Why is an HSG performed?
Damage to the fallopian tubes and /or the uterus can interfere with the passage of sperm, eggs and embryos, thus hindering the establishment of pregnancy. An HSG is a diagnostic procedure, which allows the physician to identify any blockage in the fallopian tubes. Also, obvious defects of the uterus such as scarring, fibroids or developmental abnormalities can be detected.
What is involved?
The radiologist will inject a small amount of dye into the uterus by passing an instrument through the cervix. X-rays can display the dye. Enough dye will be injected to permit the visualization of the uterine cavity and the pathways through the fallopian tubes. Spillage of the dye from each fallopian tube should be observed if the tubes are patent. Blockage of either or both tubes can be confirmed by failure to pass the dye.
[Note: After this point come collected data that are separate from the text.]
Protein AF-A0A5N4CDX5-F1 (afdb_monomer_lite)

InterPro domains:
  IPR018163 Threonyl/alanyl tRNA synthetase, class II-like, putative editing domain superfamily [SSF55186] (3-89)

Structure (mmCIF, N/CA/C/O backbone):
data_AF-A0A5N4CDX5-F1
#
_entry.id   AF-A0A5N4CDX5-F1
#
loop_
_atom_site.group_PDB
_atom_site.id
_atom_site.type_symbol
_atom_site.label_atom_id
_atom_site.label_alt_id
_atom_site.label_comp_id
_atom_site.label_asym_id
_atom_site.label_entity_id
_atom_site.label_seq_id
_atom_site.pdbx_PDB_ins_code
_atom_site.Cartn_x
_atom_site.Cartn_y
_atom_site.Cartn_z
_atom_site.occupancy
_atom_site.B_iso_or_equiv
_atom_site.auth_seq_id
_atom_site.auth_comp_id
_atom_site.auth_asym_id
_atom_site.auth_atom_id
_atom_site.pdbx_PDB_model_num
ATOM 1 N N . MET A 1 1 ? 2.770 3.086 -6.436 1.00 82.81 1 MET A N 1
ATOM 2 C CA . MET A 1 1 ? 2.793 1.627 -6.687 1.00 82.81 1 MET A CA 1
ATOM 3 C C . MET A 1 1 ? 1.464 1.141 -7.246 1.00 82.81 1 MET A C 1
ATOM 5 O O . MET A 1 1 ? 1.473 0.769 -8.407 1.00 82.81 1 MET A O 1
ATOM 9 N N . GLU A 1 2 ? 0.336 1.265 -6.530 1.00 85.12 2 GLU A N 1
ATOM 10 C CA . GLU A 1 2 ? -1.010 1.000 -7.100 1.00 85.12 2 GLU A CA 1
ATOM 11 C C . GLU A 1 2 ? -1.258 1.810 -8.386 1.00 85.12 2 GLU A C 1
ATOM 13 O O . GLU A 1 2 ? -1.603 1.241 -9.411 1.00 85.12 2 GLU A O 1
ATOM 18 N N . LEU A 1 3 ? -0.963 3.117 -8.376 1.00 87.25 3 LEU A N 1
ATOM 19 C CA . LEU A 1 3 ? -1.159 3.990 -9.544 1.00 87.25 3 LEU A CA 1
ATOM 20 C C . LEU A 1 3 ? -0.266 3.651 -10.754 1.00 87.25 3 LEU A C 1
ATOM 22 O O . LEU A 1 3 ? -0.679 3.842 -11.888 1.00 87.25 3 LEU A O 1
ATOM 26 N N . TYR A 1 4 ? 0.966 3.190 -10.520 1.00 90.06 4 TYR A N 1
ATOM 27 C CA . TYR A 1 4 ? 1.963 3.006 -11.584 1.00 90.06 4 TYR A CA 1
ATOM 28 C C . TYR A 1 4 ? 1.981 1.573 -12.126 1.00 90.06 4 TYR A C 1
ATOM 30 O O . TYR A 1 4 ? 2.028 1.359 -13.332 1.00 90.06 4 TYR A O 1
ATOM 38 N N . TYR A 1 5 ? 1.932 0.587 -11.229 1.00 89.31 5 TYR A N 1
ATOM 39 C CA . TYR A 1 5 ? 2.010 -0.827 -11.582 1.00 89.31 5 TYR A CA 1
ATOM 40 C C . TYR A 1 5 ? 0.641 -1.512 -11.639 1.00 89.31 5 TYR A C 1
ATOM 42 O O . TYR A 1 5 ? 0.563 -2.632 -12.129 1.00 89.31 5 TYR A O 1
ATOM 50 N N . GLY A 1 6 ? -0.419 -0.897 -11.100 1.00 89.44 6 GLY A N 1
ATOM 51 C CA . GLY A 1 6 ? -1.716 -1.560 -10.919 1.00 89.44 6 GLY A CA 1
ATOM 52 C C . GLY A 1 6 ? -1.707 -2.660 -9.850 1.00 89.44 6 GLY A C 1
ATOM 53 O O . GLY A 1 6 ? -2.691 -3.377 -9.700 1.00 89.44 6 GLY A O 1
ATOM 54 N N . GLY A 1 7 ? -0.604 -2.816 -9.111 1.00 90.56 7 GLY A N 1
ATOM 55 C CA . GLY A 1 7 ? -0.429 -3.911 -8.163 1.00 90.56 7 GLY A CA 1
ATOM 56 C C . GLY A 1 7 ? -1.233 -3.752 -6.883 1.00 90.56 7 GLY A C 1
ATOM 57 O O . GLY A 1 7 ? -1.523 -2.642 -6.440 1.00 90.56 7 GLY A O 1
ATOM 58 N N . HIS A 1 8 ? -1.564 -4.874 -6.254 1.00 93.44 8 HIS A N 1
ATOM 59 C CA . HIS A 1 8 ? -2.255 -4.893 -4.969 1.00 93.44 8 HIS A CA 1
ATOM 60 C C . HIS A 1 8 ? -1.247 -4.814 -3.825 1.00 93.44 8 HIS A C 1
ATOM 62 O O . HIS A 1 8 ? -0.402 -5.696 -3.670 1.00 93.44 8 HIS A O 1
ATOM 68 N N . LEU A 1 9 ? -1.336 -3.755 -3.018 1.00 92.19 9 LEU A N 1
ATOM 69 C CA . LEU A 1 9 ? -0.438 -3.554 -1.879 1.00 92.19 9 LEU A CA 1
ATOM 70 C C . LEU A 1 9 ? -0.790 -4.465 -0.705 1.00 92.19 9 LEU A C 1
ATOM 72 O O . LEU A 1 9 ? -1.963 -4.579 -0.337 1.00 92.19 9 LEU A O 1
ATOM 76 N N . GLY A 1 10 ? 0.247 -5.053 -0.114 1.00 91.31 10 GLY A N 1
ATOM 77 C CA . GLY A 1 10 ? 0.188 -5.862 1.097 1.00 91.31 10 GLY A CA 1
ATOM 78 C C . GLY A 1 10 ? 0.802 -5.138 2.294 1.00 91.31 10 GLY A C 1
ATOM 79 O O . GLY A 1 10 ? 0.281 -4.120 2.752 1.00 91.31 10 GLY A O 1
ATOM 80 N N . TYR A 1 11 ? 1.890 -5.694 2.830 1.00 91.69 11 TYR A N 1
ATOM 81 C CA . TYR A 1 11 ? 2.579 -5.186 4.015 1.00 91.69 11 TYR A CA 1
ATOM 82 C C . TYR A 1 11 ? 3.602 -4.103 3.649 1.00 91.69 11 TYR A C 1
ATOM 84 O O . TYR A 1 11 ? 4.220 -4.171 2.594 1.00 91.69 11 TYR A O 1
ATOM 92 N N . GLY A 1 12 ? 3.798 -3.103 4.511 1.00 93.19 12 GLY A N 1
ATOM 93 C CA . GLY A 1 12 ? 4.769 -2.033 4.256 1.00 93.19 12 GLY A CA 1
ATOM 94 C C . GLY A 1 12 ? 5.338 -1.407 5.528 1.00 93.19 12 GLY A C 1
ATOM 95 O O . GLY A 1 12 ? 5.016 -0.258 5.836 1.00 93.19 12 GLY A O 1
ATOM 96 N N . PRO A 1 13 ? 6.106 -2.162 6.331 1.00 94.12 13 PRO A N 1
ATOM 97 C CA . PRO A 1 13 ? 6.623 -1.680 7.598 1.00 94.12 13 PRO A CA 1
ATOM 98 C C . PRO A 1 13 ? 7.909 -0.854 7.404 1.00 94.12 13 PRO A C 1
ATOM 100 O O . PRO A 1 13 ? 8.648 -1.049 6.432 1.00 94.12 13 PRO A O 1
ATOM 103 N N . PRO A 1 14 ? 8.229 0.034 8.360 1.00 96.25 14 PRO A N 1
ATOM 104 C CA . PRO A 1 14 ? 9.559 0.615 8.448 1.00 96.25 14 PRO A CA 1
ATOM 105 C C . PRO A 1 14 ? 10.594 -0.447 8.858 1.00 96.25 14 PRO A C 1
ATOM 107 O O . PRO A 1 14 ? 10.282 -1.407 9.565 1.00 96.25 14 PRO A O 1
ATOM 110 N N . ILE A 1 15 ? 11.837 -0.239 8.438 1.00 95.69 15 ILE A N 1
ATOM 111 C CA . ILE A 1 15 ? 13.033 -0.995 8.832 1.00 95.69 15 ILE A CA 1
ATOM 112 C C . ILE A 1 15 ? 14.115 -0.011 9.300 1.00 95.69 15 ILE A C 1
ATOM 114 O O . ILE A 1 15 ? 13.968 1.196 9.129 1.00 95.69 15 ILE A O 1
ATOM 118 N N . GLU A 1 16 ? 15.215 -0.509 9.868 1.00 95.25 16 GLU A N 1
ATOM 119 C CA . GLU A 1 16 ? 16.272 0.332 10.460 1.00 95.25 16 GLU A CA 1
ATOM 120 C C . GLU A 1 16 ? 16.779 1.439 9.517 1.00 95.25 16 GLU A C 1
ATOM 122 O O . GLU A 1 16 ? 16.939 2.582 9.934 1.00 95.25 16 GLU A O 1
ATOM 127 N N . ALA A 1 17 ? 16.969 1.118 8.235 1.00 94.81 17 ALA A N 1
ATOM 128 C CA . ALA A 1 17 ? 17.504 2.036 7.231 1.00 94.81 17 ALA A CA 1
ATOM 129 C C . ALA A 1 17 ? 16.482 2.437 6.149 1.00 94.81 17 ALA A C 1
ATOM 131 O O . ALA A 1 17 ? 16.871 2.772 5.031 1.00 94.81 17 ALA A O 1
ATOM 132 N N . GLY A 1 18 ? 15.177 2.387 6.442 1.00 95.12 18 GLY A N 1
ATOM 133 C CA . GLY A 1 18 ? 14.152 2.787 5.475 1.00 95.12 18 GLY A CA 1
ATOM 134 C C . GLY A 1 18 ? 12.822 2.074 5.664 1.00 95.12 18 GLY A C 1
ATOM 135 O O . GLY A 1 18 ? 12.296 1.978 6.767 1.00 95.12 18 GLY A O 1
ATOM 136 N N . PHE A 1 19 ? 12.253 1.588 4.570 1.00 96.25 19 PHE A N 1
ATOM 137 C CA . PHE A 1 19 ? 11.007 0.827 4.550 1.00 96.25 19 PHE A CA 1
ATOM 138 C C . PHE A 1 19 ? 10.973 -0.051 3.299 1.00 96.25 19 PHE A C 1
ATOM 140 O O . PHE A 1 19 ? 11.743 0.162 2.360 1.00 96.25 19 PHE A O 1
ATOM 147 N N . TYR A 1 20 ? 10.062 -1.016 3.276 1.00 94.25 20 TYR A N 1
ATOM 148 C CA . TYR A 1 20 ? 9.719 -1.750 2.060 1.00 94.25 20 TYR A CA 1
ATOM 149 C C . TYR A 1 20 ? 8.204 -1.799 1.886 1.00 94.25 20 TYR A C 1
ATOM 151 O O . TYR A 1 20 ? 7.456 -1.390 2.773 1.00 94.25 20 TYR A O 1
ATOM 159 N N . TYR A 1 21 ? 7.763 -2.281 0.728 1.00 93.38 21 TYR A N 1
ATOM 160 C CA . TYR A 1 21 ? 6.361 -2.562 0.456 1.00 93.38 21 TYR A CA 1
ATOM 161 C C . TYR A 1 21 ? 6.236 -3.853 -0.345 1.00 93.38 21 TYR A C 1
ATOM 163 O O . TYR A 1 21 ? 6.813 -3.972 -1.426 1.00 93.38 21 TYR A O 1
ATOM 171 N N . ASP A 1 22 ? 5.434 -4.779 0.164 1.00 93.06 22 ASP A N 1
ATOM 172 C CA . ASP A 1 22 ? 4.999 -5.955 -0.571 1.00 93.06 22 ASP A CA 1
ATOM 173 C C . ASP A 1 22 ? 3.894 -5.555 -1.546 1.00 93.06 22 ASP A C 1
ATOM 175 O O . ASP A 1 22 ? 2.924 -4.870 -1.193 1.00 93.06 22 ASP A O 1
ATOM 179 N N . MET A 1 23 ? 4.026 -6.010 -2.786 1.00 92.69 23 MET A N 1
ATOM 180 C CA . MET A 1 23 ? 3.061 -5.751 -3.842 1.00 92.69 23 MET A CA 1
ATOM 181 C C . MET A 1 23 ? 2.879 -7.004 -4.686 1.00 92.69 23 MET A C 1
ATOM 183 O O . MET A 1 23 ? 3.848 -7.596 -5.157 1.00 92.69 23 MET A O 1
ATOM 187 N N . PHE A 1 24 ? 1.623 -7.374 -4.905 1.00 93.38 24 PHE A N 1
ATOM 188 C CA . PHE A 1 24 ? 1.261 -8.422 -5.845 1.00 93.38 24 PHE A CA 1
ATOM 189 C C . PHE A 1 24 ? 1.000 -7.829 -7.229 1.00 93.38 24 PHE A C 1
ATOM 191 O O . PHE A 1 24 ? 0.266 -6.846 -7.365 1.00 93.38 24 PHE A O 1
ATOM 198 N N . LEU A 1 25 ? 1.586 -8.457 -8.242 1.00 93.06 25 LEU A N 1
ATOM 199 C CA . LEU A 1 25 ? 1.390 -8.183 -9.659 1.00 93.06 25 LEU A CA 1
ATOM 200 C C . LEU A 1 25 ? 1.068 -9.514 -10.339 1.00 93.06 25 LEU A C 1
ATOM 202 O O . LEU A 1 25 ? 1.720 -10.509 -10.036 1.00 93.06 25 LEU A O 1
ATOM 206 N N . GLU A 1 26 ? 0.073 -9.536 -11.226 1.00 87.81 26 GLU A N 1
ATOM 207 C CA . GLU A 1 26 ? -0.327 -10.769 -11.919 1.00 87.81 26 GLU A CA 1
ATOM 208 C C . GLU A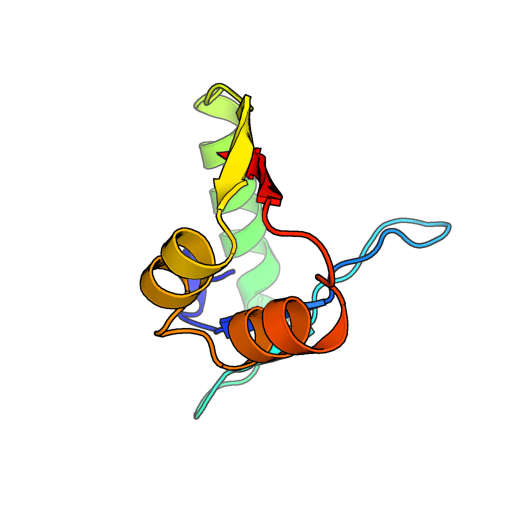 1 26 ? 0.721 -11.176 -12.964 1.00 87.81 26 GLU A C 1
ATOM 210 O O . GLU A 1 26 ? 1.452 -12.141 -12.761 1.00 87.81 26 GLU A O 1
ATOM 215 N N . ASP A 1 27 ? 0.857 -10.396 -14.037 1.00 87.50 27 ASP A N 1
ATOM 216 C CA . ASP A 1 27 ? 1.664 -10.777 -15.209 1.00 87.50 27 ASP A CA 1
ATOM 217 C C . ASP A 1 27 ? 2.928 -9.921 -15.384 1.00 87.50 27 ASP A C 1
ATOM 219 O O . ASP A 1 27 ? 3.450 -9.753 -16.489 1.00 87.50 27 ASP A O 1
ATOM 223 N N . ARG A 1 28 ? 3.415 -9.310 -14.299 1.00 87.88 28 ARG A N 1
ATOM 224 C CA . ARG A 1 28 ? 4.506 -8.331 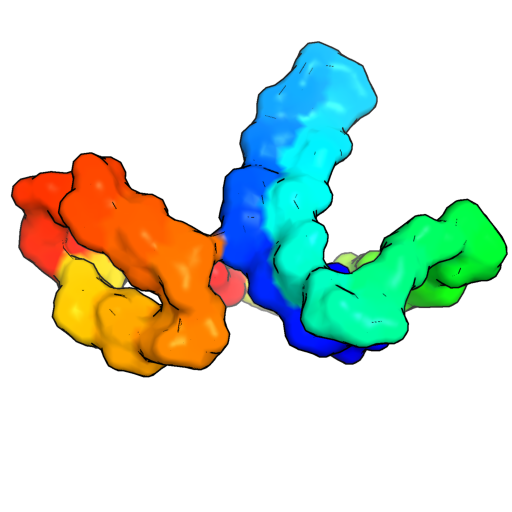-14.361 1.00 87.88 28 ARG A CA 1
ATOM 225 C C . ARG A 1 28 ? 5.436 -8.412 -13.158 1.00 87.88 28 ARG A C 1
ATOM 227 O O . ARG A 1 28 ? 5.001 -8.646 -12.039 1.00 87.88 28 ARG A O 1
ATOM 234 N N . ALA A 1 29 ? 6.714 -8.122 -13.388 1.00 89.94 29 ALA A N 1
ATOM 235 C CA . ALA A 1 29 ? 7.698 -7.893 -12.337 1.00 89.94 29 ALA A CA 1
ATOM 236 C C . ALA A 1 29 ? 8.066 -6.407 -12.230 1.00 89.94 29 ALA A C 1
ATOM 238 O O . ALA A 1 29 ? 7.971 -5.652 -13.200 1.00 89.94 29 ALA A O 1
ATOM 239 N N . VAL A 1 30 ? 8.513 -6.004 -11.041 1.00 91.56 30 VAL A N 1
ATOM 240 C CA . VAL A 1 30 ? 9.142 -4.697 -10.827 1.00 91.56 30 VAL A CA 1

The procedure may cause some discomfort and spotting can occur afterwards.
How to prepare for an HSG
Your HSG will be scheduled at the time between the complete cessation of menstrual flow and expected ovulation. You are advised not to have unprotected intercourse from the first day of your menstrual flow until after the procedure date. On the day of the procedure you may have meals. but eat lightly. Approximately 30 minutes before the procedure take 600-800 mgs of either Advil, Motrin or 440 mg of Anaprox. Normally you will be able to return to work after the procedure.
Where is the procedure performed?
You will need to collect a prescription from our office and then report to Patient Registration of the Hospital or Diagnostic Center at least 15 minutes prior to scheduled procedure time. Please confirm with our reception staff where to attend.
Things to remember
Please notify us if you suffer from asthma or have been diagnosed with Mitral Valve Prolapse. You may have to be medicated prior to your HSG. Please notify us of any allergies you may have.